**WHAT TO WORK ON:** Each line from the one containing "ATOM 190 N N" through the final line of the records is to be repeated exactly, with no additions.

----- EXTRACTED MATERIAL

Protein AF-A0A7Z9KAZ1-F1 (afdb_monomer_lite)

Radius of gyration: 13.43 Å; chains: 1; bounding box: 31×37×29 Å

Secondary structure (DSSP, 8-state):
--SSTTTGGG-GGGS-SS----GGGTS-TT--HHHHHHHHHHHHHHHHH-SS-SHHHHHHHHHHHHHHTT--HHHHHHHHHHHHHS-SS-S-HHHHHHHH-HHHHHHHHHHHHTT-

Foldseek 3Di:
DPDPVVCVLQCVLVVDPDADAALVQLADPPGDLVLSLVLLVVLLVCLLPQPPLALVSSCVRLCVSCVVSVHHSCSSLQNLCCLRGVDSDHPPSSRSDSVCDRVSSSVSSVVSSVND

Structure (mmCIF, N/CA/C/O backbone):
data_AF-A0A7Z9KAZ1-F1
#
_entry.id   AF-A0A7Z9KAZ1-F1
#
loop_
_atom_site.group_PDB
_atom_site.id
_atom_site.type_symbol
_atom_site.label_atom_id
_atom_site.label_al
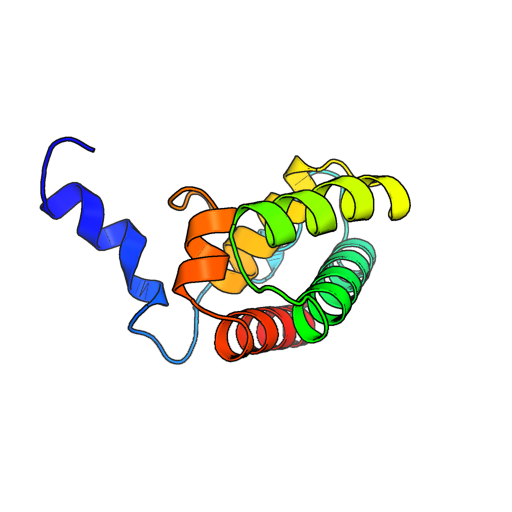t_id
_atom_site.label_comp_id
_atom_site.label_asym_id
_atom_site.label_entity_id
_atom_site.label_seq_id
_atom_site.pdbx_PDB_ins_code
_atom_site.Cartn_x
_atom_site.Cartn_y
_atom_site.Cartn_z
_atom_site.occupancy
_atom_site.B_iso_or_equiv
_atom_site.auth_seq_id
_atom_site.auth_comp_id
_atom_site.auth_asym_id
_atom_site.auth_atom_id
_atom_site.pdbx_PDB_model_num
ATOM 1 N N . MET A 1 1 ? 0.478 18.222 10.557 1.00 72.00 1 MET A N 1
ATOM 2 C CA . MET A 1 1 ? -0.907 18.712 10.401 1.00 72.00 1 MET A CA 1
ATOM 3 C C . MET A 1 1 ? -1.119 19.865 11.374 1.00 72.00 1 MET A C 1
ATOM 5 O O . MET A 1 1 ? -0.615 19.753 12.486 1.00 72.00 1 MET A O 1
ATOM 9 N N . LYS A 1 2 ? -1.744 20.979 10.
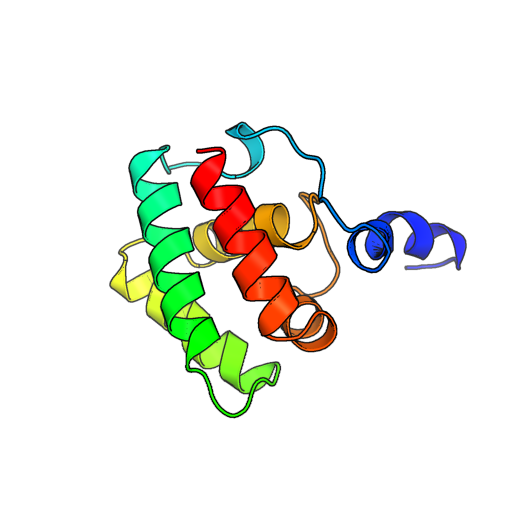969 1.00 80.56 2 LYS A N 1
ATOM 10 C CA . LYS A 1 2 ? -1.930 22.174 11.820 1.00 80.56 2 LYS A CA 1
ATOM 11 C C . LYS A 1 2 ? -3.402 22.520 12.057 1.00 80.56 2 LYS A C 1
ATOM 13 O O . LYS A 1 2 ? -3.716 23.075 13.104 1.00 80.56 2 LYS A O 1
ATOM 18 N N . THR A 1 3 ? -4.288 22.197 11.117 1.00 90.38 3 THR A N 1
ATOM 19 C CA . THR A 1 3 ? -5.734 22.448 11.222 1.00 90.38 3 THR A CA 1
ATOM 20 C C . THR A 1 3 ? -6.542 21.162 11.035 1.00 90.38 3 THR A C 1
ATOM 22 O O . THR A 1 3 ? -6.032 20.187 10.486 1.00 90.38 3 THR A O 1
ATOM 25 N N . LEU A 1 4 ? -7.811 21.148 11.468 1.00 84.81 4 LEU A N 1
ATOM 26 C CA . LEU A 1 4 ? -8.724 20.024 11.202 1.00 84.81 4 LEU A CA 1
ATOM 27 C C . LEU A 1 4 ? -9.001 19.852 9.701 1.00 84.81 4 LEU A C 1
ATOM 29 O O . LEU A 1 4 ? -9.150 18.733 9.222 1.00 84.81 4 LEU A O 1
ATOM 33 N N . THR A 1 5 ? -9.012 20.950 8.946 1.00 88.06 5 THR A N 1
ATOM 34 C CA . THR A 1
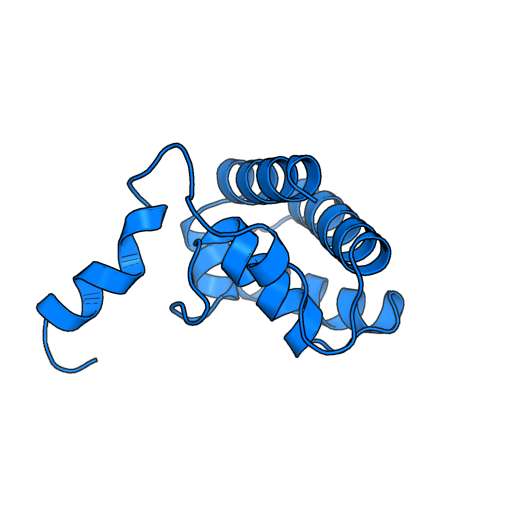 5 ? -9.215 20.928 7.494 1.00 88.06 5 THR A CA 1
ATOM 35 C C . THR A 1 5 ? -8.072 20.219 6.767 1.00 88.06 5 THR A C 1
ATOM 37 O O . THR A 1 5 ? -8.308 19.594 5.738 1.00 88.06 5 THR A O 1
ATOM 40 N N . ASP A 1 6 ? -6.856 20.235 7.324 1.00 85.00 6 ASP A N 1
ATOM 41 C CA . ASP A 1 6 ? -5.705 19.516 6.764 1.00 85.00 6 ASP A CA 1
ATOM 42 C C . ASP A 1 6 ? -5.896 17.982 6.797 1.00 85.00 6 ASP A C 1
ATOM 44 O O . ASP A 1 6 ? -5.221 17.272 6.054 1.00 85.00 6 ASP A O 1
ATOM 48 N N . ALA A 1 7 ? -6.786 17.465 7.658 1.00 84.00 7 ALA A N 1
ATOM 49 C CA . ALA A 1 7 ? -7.071 16.033 7.775 1.00 84.00 7 ALA A CA 1
ATOM 50 C C . ALA A 1 7 ? -8.052 15.537 6.705 1.00 84.00 7 ALA A C 1
ATOM 52 O O . ALA A 1 7 ? -7.951 14.396 6.262 1.00 84.00 7 ALA A O 1
ATOM 53 N N . ALA A 1 8 ? -8.999 16.382 6.282 1.00 86.19 8 ALA A N 1
ATOM 54 C CA . ALA A 1 8 ? -10.096 15.981 5.401 1.00 86.19 8 ALA A CA 1
ATOM 55 C C . ALA A 1 8 ? -9.634 15.324 4.079 1.00 86.19 8 ALA A C 1
ATOM 57 O O . ALA A 1 8 ? -10.244 14.330 3.688 1.00 86.19 8 ALA A O 1
ATOM 58 N N . PRO A 1 9 ? -8.545 15.770 3.417 1.00 84.81 9 PRO A N 1
ATOM 59 C CA . PRO A 1 9 ? -8.031 15.107 2.214 1.00 84.81 9 PRO A CA 1
ATOM 60 C C . PRO A 1 9 ? -7.365 13.740 2.455 1.00 84.81 9 PRO A C 1
ATOM 62 O O . PRO A 1 9 ? -7.127 13.015 1.496 1.00 84.81 9 PRO A O 1
ATOM 65 N N . LEU A 1 10 ? -7.043 13.383 3.705 1.00 84.19 10 LEU A N 1
ATOM 66 C CA . LEU A 1 10 ? -6.298 12.168 4.076 1.00 84.19 10 LEU A CA 1
ATOM 67 C C . LEU A 1 10 ? -7.183 11.037 4.613 1.00 84.19 10 LEU A C 1
ATOM 69 O O . LEU A 1 10 ? -6.665 10.038 5.099 1.00 84.19 10 LEU A O 1
ATOM 73 N N . LEU A 1 11 ? -8.500 11.215 4.575 1.00 87.69 11 LEU A N 1
ATOM 74 C CA . LEU A 1 11 ? -9.495 10.275 5.079 1.00 87.69 11 LEU A CA 1
ATOM 75 C C . LEU A 1 11 ? -10.538 9.761 4.059 1.00 87.69 11 LEU A C 1
ATOM 77 O O . LEU A 1 11 ? -11.281 8.866 4.458 1.00 87.69 11 LEU A O 1
ATOM 81 N N . PRO A 1 12 ? -10.659 10.237 2.792 1.00 84.19 12 PRO A N 1
ATOM 82 C CA . PRO A 1 12 ? -11.762 9.815 1.917 1.00 84.19 12 PRO A CA 1
ATOM 83 C C . PRO A 1 12 ? -11.889 8.299 1.739 1.00 84.19 12 PRO A C 1
ATOM 85 O O . PRO A 1 12 ? -13.001 7.785 1.674 1.00 84.19 12 PRO A O 1
ATOM 88 N N . PHE A 1 13 ? -10.764 7.583 1.723 1.00 84.88 13 PHE A N 1
ATOM 89 C CA . PHE A 1 13 ? -10.714 6.132 1.537 1.00 84.88 13 PHE A CA 1
ATOM 90 C C . PHE A 1 13 ? -11.351 5.327 2.682 1.00 84.88 13 PHE A C 1
ATOM 92 O O . PHE A 1 13 ? -11.695 4.171 2.476 1.00 84.88 13 PHE A O 1
ATOM 99 N N . PHE A 1 14 ? -11.567 5.920 3.862 1.00 85.00 14 PHE A N 1
ATOM 100 C CA . PHE A 1 14 ? -12.337 5.276 4.934 1.00 85.00 14 PHE A CA 1
ATOM 101 C C . PHE A 1 14 ? -13.852 5.291 4.684 1.00 85.00 14 PHE A C 1
ATOM 103 O O . PHE A 1 14 ? -14.588 4.573 5.353 1.00 85.00 14 PHE A O 1
ATOM 110 N N . PHE A 1 15 ? -14.332 6.122 3.754 1.00 85.06 15 PHE A N 1
ATOM 111 C CA . PHE A 1 15 ? -15.761 6.381 3.544 1.00 85.06 15 PHE A CA 1
ATOM 112 C C . PHE A 1 15 ? -16.229 6.068 2.118 1.00 85.06 15 PHE A C 1
ATOM 114 O O . PHE A 1 15 ? -17.348 6.423 1.748 1.00 85.06 15 PHE A O 1
ATOM 121 N N . GLN A 1 16 ? -15.376 5.449 1.300 1.00 82.44 16 GLN A N 1
ATOM 122 C CA . GLN A 1 16 ? -15.661 5.130 -0.095 1.00 82.44 16 GLN A CA 1
ATOM 123 C C . GLN A 1 16 ? -15.579 3.623 -0.322 1.00 82.44 16 GLN A C 1
ATOM 125 O O . GLN A 1 16 ? -14.577 2.997 0.007 1.00 82.44 16 GLN A O 1
ATOM 130 N N . ASP A 1 17 ? -16.605 3.056 -0.961 1.00 75.62 17 ASP A N 1
ATOM 131 C CA . ASP A 1 17 ? -16.611 1.635 -1.337 1.00 75.62 17 ASP A CA 1
ATOM 132 C C . ASP A 1 17 ? -15.604 1.314 -2.449 1.00 75.62 17 ASP A C 1
ATOM 134 O O . ASP A 1 17 ? -15.149 0.175 -2.575 1.00 75.62 17 ASP A O 1
ATOM 138 N N . LYS A 1 18 ? -15.299 2.316 -3.284 1.00 80.62 18 LYS A N 1
ATOM 139 C CA . LYS A 1 18 ? -14.342 2.242 -4.386 1.00 80.62 18 LYS A CA 1
ATOM 140 C C . LYS A 1 18 ? -13.375 3.405 -4.311 1.00 80.62 18 LYS A C 1
ATOM 142 O O . LYS A 1 18 ? -13.786 4.557 -4.220 1.00 80.62 18 LYS A O 1
ATOM 147 N N . ILE A 1 19 ? -12.097 3.071 -4.408 1.00 88.94 19 ILE A N 1
ATOM 148 C CA . ILE A 1 19 ? -11.010 4.038 -4.427 1.00 88.94 19 ILE A CA 1
ATOM 149 C C . ILE A 1 19 ? -10.714 4.403 -5.886 1.00 88.94 19 ILE A C 1
ATOM 151 O O . ILE A 1 19 ? -10.567 3.528 -6.749 1.00 88.94 19 ILE A O 1
ATOM 155 N N . GLU A 1 20 ? -10.646 5.703 -6.155 1.00 88.00 20 GLU A N 1
ATOM 156 C CA . GLU A 1 20 ? -10.397 6.273 -7.480 1.00 88.00 20 GLU A CA 1
ATOM 157 C C . GLU A 1 20 ? -8.939 6.742 -7.601 1.00 88.00 20 GLU A C 1
ATOM 159 O O . GLU A 1 20 ? -8.447 7.495 -6.760 1.00 88.00 20 GLU A O 1
ATOM 164 N N . TYR A 1 21 ? -8.247 6.287 -8.647 1.00 91.81 21 TYR A N 1
ATOM 165 C CA . TYR A 1 21 ? -6.884 6.676 -9.025 1.00 91.81 21 TYR A CA 1
ATOM 166 C C . TYR A 1 21 ? -6.592 6.200 -10.455 1.00 91.81 21 TYR A C 1
ATOM 168 O O . TYR A 1 21 ? -7.195 5.229 -10.917 1.00 91.81 21 TYR A O 1
ATOM 176 N N . ASP A 1 22 ? -5.638 6.838 -11.138 1.00 91.62 22 ASP A N 1
ATOM 177 C CA . ASP A 1 22 ? -5.151 6.337 -12.431 1.00 91.62 22 ASP A CA 1
ATOM 178 C C . ASP A 1 22 ? -4.257 5.105 -12.212 1.00 91.62 22 ASP A C 1
ATOM 180 O O . ASP A 1 22 ? -3.421 5.096 -11.301 1.00 91.62 22 ASP A O 1
ATOM 184 N N . SER A 1 23 ? -4.397 4.071 -13.045 1.00 90.31 23 SER A N 1
ATOM 185 C CA . SER A 1 23 ? -3.630 2.816 -12.944 1.00 90.31 23 SER A CA 1
ATOM 186 C C . SER A 1 23 ? -2.116 3.039 -12.989 1.00 90.31 23 SER A C 1
ATOM 188 O O . SER A 1 23 ? -1.359 2.348 -12.310 1.00 90.31 23 SER A O 1
ATOM 190 N N . GLU A 1 24 ? -1.653 4.064 -13.704 1.00 93.62 24 GLU A N 1
ATOM 191 C CA . GLU A 1 24 ? -0.242 4.449 -13.784 1.00 93.62 24 GLU A CA 1
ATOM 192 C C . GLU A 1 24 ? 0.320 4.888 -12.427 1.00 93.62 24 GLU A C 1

----------

**ANSWER SECTION:**
ATOM 190 N N . GLU A 1 24 ? -1.653 4.064 -13.704 1.00 93.62 24 GLU A N 1
ATOM 191 C CA . GLU A 1 24 ? -0.242 4.449 -13.784 1.00 93.62 24 GLU A CA 1
ATOM 192 C C . GLU A 1 24 ? 0.320 4.888 -12.427 1.00 93.62 24 GLU A C 1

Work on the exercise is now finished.